=== Exercise material ===

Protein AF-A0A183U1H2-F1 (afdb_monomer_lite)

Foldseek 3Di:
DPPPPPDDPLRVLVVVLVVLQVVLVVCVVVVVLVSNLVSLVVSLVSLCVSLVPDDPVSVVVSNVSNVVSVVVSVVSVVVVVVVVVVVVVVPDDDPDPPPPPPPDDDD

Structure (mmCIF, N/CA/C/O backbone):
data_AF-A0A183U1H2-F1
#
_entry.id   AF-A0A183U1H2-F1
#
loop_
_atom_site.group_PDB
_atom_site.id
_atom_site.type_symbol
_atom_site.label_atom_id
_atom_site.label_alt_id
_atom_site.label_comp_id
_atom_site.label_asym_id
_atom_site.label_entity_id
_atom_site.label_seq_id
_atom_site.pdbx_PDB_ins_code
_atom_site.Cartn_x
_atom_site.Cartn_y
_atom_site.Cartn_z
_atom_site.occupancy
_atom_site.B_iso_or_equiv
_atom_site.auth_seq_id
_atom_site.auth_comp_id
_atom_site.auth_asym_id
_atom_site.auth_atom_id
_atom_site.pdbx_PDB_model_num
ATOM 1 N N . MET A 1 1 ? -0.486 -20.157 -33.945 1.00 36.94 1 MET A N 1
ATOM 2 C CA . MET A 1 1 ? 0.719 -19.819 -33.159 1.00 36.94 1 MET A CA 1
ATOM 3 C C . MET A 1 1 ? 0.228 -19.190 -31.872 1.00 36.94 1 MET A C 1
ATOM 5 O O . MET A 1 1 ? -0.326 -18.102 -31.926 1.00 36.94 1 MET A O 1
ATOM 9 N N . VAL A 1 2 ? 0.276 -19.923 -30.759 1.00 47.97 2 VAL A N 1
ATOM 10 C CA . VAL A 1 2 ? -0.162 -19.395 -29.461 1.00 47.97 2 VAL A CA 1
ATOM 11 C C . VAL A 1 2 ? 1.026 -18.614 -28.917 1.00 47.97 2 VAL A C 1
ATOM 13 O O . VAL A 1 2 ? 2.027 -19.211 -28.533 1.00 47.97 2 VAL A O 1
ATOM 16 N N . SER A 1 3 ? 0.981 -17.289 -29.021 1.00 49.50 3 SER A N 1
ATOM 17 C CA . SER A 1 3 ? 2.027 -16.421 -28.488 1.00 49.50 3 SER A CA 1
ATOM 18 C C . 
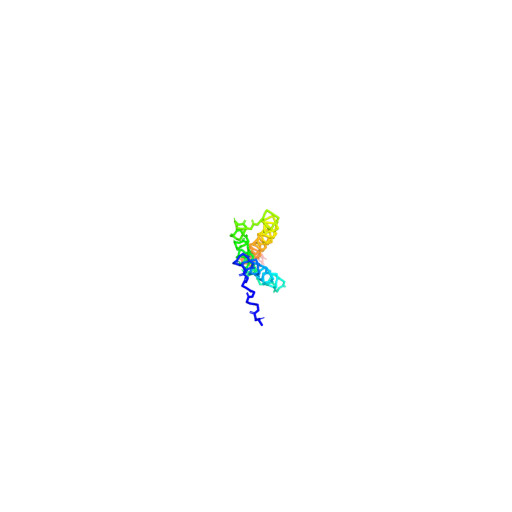SER A 1 3 ? 2.014 -16.547 -26.969 1.00 49.50 3 SER A C 1
ATOM 20 O O . SER A 1 3 ? 1.160 -15.961 -26.306 1.00 49.50 3 SER A O 1
ATOM 22 N N . SER A 1 4 ? 2.923 -17.347 -26.415 1.00 54.81 4 SER A N 1
ATOM 23 C CA . SER A 1 4 ? 3.174 -17.393 -24.977 1.00 54.81 4 SER A CA 1
ATOM 24 C C . SER A 1 4 ? 3.707 -16.026 -24.555 1.00 54.81 4 SER A C 1
ATOM 26 O O . SER A 1 4 ? 4.900 -15.754 -24.663 1.00 54.81 4 SER A O 1
ATOM 28 N N . ASN A 1 5 ? 2.806 -15.132 -24.149 1.00 60.75 5 ASN A N 1
ATOM 29 C CA . ASN A 1 5 ? 3.143 -13.831 -23.590 1.00 60.75 5 ASN A CA 1
ATOM 30 C C . ASN A 1 5 ? 3.685 -14.061 -22.174 1.00 60.75 5 ASN A C 1
ATOM 32 O O . ASN A 1 5 ? 2.951 -14.019 -21.188 1.00 60.75 5 ASN A O 1
ATOM 36 N N . ILE A 1 6 ? 4.958 -14.444 -22.099 1.00 65.81 6 ILE A N 1
ATOM 37 C CA . ILE A 1 6 ? 5.669 -14.643 -20.842 1.00 65.81 6 ILE A CA 1
ATOM 38 C C . ILE A 1 6 ? 5.925 -13.244 -20.297 1.00 65.81 6 ILE A C 1
ATOM 40 O O . ILE A 1 6 ? 6.830 -12.545 -20.754 1.00 65.81 6 ILE A O 1
ATOM 44 N N . LYS A 1 7 ? 5.072 -12.810 -19.367 1.00 69.94 7 LYS A N 1
ATOM 45 C CA . LYS A 1 7 ? 5.274 -11.551 -18.655 1.00 69.94 7 LYS A CA 1
ATOM 46 C C . LYS A 1 7 ? 6.622 -11.608 -17.942 1.00 69.94 7 LYS A C 1
ATOM 48 O O . LYS A 1 7 ? 6.939 -12.604 -17.291 1.00 69.94 7 LYS A O 1
ATOM 53 N N . SER A 1 8 ? 7.406 -10.542 -18.054 1.00 78.31 8 SER A N 1
ATOM 54 C CA . SER A 1 8 ? 8.648 -10.408 -17.293 1.00 78.31 8 SER A CA 1
ATOM 55 C C . SER A 1 8 ? 8.347 -10.404 -15.794 1.00 78.31 8 SER A C 1
ATOM 57 O O . SER A 1 8 ? 7.314 -9.881 -15.374 1.00 78.31 8 SER A O 1
ATOM 59 N N . GLU A 1 9 ? 9.271 -10.905 -14.976 1.00 78.94 9 GLU A N 1
ATOM 60 C CA . GLU A 1 9 ? 9.143 -10.920 -13.510 1.00 78.94 9 GLU A CA 1
ATOM 61 C C . GLU A 1 9 ? 8.788 -9.534 -12.942 1.00 78.94 9 GLU A C 1
ATOM 63 O O . GLU A 1 9 ? 7.915 -9.403 -12.090 1.00 78.94 9 GLU A O 1
ATOM 68 N N . HIS A 1 10 ? 9.375 -8.469 -13.493 1.00 75.06 10 HIS A N 1
ATOM 69 C CA . HIS A 1 10 ? 9.066 -7.089 -13.103 1.00 75.06 10 HIS A CA 1
ATOM 70 C C . HIS A 1 10 ? 7.616 -6.689 -13.377 1.00 75.06 10 HIS A C 1
ATOM 72 O O . HIS A 1 10 ? 7.029 -5.947 -12.598 1.00 75.06 10 HIS A O 1
ATOM 78 N N . GLN A 1 11 ? 7.035 -7.181 -14.472 1.00 80.50 11 GLN A N 1
ATOM 79 C CA . GLN A 1 11 ? 5.646 -6.906 -14.825 1.00 80.50 11 GLN A CA 1
ATOM 80 C C . GLN A 1 11 ? 4.701 -7.644 -13.870 1.00 80.50 11 GLN A C 1
ATOM 82 O O . GLN A 1 11 ? 3.739 -7.054 -13.396 1.00 80.50 11 GLN A O 1
ATOM 87 N N . VAL A 1 12 ? 5.036 -8.887 -13.509 1.00 86.50 12 VAL A N 1
ATOM 88 C CA . VAL A 1 12 ? 4.299 -9.666 -12.501 1.00 86.50 12 VAL A CA 1
ATOM 89 C C . VAL A 1 12 ? 4.364 -8.996 -11.129 1.00 86.50 12 VAL A C 1
ATOM 91 O O . VAL A 1 12 ? 3.343 -8.866 -10.456 1.00 86.50 12 VAL A O 1
ATOM 94 N N . ASN A 1 13
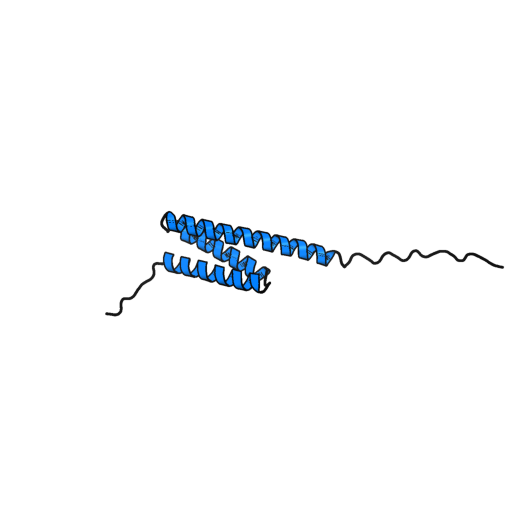 ? 5.544 -8.536 -10.712 1.00 85.31 13 ASN A N 1
ATOM 95 C CA . ASN A 1 13 ? 5.692 -7.857 -9.428 1.00 85.31 13 ASN A CA 1
ATOM 96 C C . ASN A 1 13 ? 4.940 -6.519 -9.410 1.00 85.31 13 ASN A C 1
ATOM 98 O O . ASN A 1 13 ? 4.318 -6.192 -8.408 1.00 85.31 13 ASN A O 1
ATOM 102 N N . LEU A 1 14 ? 4.925 -5.770 -10.515 1.00 84.00 14 LEU A N 1
ATOM 103 C CA . LEU A 1 14 ? 4.155 -4.529 -10.602 1.00 84.00 14 LEU A CA 1
ATOM 104 C C . LEU A 1 14 ? 2.649 -4.799 -10.468 1.00 84.00 14 LEU A C 1
ATOM 106 O O . LEU A 1 14 ? 2.002 -4.187 -9.622 1.00 84.00 14 LEU A O 1
ATOM 110 N N . GLU A 1 15 ? 2.116 -5.767 -11.217 1.00 89.62 15 GLU A N 1
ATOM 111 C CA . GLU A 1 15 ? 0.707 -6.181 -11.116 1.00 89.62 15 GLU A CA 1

===

#### Exercise prompt:
Output only the lines running from the line with "ATOM 78 N N" through the last line of the entries above, inclusive, with pictures excluded.

#### Task response:
ATOM 78 N N . GLN A 1 11 ? 7.035 -7.181 -14.472 1.00 80.50 11 GLN A N 1
ATOM 79 C CA . GLN A 1 11 ? 5.646 -6.906 -14.825 1.00 80.50 11 GLN A CA 1
ATOM 80 C C . GLN A 1 11 ? 4.701 -7.644 -13.870 1.00 80.50 11 GLN A C 1
ATOM 82 O O . GLN A 1 11 ? 3.739 -7.054 -13.396 1.00 80.50 11 GLN A O 1
ATOM 87 N N . VAL A 1 12 ? 5.036 -8.887 -13.509 1.00 86.50 12 VAL A N 1
ATOM 88 C CA . VAL A 1 12 ? 4.299 -9.666 -12.501 1.00 86.50 12 VAL A CA 1
ATOM 89 C C . VAL A 1 12 ? 4.364 -8.996 -11.129 1.00 86.50 12 VAL A C 1
ATOM 91 O O . VAL A 1 12 ? 3.343 -8.866 -10.456 1.00 86.50 12 VAL A O 1
ATOM 94 N N . ASN A 1 13
 ? 5.544 -8.536 -10.712 1.00 85.31 13 ASN A N 1
ATOM 95 C CA . ASN A 1 13 ? 5.692 -7.857 -9.428 1.00 85.31 13 ASN A CA 1
ATOM 96 C C . ASN A 1 13 ? 4.940 -6.519 -9.410 1.00 85.31 13 ASN A C 1
ATOM 98 O O . ASN A 1 13 ? 4.318 -6.192 -8.408 1.00 85.31 13 ASN A O 1
ATOM 102 N N . LEU A 1 14 ? 4.925 -5.770 -10.515 1.00 84.00 14 LEU A N 1
ATOM 103 C CA . LEU A 1 14 ? 4.155 -4.529 -10.602 1.00 84.00 14 LEU A CA 1
ATOM 104 C C . LEU A 1 14 ? 2.649 -4.799 -10.468 1.00 84.00 14 LEU A C 1
ATOM 106 O O . LEU A 1 14 ? 2.002 -4.187 -9.622 1.00 84.00 14 LEU A O 1
ATOM 110 N N . GLU A 1 15 ? 2.116 -5.767 -11.217 1.00 89.62 15 GLU A N 1
ATOM 111 C CA . GLU A 1 15 ? 0.707 -6.181 -11.116 1.00 89.62 15 GLU A CA 1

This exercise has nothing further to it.